How to complete this task ▸ Return all lines below containing the word "Vaccinia".

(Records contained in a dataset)
::::::::::

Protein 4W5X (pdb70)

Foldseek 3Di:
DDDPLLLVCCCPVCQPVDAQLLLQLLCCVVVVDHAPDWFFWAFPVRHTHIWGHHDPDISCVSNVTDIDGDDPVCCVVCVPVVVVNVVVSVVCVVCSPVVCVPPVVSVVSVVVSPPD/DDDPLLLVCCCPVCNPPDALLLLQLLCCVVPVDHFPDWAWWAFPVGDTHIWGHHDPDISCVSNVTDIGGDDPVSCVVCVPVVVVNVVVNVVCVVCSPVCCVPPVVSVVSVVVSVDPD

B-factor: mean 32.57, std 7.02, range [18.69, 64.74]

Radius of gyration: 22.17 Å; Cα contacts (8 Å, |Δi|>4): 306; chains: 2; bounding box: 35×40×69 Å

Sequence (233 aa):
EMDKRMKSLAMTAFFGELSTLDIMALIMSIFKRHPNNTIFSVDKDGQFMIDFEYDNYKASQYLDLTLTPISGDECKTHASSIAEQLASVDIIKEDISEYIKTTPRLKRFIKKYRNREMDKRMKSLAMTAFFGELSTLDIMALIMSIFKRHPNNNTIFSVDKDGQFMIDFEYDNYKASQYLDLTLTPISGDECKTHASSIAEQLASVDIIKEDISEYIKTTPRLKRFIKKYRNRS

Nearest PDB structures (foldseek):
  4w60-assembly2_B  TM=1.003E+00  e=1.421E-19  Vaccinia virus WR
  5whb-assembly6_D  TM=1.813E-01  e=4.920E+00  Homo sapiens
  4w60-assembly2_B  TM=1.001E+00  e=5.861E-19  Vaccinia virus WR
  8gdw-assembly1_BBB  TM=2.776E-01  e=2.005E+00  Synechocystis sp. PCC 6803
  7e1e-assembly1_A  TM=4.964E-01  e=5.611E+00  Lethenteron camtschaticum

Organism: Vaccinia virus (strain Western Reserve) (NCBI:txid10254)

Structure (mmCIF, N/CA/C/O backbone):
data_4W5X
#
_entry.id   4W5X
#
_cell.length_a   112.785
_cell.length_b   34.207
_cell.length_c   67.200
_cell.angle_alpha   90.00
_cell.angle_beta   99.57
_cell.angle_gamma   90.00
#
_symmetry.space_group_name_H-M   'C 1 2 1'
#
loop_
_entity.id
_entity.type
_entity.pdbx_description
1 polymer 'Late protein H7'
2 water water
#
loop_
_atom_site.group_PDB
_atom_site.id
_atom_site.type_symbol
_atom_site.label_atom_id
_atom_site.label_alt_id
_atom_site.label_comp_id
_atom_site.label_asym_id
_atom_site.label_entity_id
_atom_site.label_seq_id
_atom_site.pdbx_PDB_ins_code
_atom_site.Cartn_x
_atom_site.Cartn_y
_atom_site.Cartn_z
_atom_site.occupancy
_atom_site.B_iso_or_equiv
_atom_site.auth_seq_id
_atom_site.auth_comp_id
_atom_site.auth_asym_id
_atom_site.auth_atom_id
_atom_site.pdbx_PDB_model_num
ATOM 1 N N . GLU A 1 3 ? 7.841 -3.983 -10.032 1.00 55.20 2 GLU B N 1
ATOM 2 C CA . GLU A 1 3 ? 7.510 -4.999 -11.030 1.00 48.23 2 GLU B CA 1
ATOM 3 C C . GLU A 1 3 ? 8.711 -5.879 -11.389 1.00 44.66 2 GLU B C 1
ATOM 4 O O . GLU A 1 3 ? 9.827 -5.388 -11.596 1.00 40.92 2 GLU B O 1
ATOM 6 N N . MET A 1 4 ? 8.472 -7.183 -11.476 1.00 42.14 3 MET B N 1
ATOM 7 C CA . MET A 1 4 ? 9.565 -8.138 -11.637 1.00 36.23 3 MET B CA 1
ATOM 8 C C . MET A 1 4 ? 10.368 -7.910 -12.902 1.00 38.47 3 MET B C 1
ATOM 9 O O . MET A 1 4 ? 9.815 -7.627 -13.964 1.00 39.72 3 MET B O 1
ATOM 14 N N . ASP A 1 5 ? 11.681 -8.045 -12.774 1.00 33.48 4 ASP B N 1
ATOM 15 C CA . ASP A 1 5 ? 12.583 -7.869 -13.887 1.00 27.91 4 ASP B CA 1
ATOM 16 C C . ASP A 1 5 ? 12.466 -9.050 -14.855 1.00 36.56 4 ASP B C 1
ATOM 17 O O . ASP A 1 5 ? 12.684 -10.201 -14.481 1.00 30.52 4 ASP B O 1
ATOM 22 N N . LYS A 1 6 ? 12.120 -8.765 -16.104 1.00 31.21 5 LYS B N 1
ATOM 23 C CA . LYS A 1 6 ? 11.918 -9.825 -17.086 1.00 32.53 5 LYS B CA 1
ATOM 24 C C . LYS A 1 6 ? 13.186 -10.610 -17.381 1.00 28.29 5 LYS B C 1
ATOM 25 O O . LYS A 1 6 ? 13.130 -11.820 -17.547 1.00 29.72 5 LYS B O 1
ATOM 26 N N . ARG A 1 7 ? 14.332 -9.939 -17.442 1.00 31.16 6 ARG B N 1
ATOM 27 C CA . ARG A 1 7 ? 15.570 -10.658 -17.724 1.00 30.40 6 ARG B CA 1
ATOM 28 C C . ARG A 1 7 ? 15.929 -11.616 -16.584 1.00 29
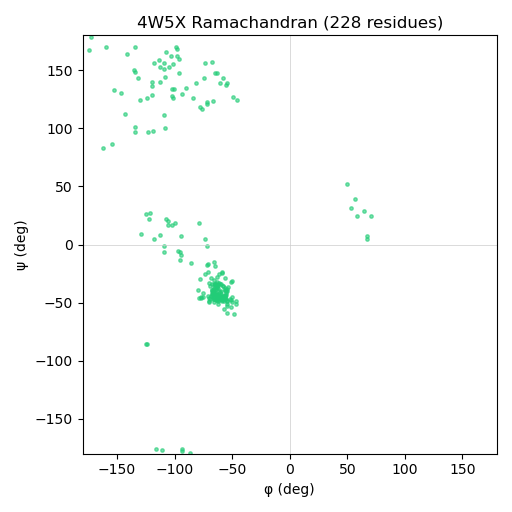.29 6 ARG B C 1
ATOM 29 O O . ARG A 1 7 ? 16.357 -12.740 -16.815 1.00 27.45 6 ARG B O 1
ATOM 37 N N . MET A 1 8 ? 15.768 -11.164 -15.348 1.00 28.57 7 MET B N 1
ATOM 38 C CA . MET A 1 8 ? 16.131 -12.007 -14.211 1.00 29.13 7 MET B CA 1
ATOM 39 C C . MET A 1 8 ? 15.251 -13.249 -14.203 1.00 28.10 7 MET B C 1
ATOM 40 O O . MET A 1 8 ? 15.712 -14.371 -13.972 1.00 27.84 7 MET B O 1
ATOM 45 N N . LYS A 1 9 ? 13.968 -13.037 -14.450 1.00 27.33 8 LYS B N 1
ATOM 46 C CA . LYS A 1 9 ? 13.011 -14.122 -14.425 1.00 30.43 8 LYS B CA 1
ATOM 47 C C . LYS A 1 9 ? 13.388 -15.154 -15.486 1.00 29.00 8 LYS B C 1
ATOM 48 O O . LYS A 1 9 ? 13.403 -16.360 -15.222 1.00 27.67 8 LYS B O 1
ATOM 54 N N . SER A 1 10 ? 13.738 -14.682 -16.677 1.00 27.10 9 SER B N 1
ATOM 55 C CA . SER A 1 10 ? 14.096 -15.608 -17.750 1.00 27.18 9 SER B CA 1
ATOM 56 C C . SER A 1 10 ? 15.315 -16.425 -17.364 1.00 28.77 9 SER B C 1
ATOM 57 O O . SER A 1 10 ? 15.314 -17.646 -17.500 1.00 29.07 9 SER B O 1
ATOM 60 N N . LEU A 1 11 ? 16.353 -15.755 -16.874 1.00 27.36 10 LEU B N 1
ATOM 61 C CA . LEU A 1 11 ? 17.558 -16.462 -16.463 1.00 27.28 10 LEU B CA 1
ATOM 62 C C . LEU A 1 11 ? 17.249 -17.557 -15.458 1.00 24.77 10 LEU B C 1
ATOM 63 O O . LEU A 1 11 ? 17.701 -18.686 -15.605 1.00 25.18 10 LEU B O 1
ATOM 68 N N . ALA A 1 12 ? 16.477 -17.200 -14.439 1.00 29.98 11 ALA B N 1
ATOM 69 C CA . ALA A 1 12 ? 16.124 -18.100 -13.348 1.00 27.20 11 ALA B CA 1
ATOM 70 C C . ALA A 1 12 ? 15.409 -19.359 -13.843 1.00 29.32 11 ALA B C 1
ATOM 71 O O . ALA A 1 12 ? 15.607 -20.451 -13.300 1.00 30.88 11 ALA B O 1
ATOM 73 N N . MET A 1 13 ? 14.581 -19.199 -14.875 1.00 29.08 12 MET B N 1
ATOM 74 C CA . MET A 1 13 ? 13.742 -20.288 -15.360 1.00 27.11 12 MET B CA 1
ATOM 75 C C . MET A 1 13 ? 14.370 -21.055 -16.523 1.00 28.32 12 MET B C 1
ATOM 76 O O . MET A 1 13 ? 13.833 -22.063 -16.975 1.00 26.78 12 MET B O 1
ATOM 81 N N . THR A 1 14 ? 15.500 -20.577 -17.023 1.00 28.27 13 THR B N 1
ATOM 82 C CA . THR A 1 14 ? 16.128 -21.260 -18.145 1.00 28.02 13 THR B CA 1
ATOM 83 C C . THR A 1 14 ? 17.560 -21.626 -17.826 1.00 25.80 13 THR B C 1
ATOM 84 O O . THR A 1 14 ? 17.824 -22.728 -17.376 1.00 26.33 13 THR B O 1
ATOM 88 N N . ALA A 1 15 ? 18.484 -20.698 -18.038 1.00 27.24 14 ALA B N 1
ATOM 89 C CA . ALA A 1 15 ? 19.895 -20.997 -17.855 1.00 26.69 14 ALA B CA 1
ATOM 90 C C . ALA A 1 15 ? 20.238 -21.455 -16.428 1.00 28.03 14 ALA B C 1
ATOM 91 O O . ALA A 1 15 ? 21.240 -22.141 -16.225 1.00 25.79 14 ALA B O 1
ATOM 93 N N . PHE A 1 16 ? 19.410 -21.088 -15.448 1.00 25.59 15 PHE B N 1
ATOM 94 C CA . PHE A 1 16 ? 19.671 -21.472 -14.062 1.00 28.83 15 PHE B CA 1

::::::::::

Reply to the task ▸
  4w60-assembly2_B  TM=1.003E+00  e=1.421E-19  Vaccinia virus WR
  4w60-assembly2_B  TM=1.001E+00  e=5.861E-19  Vaccinia virus WR
Organism: Vaccinia virus (strain Western Reserve) (NCBI:txid10254)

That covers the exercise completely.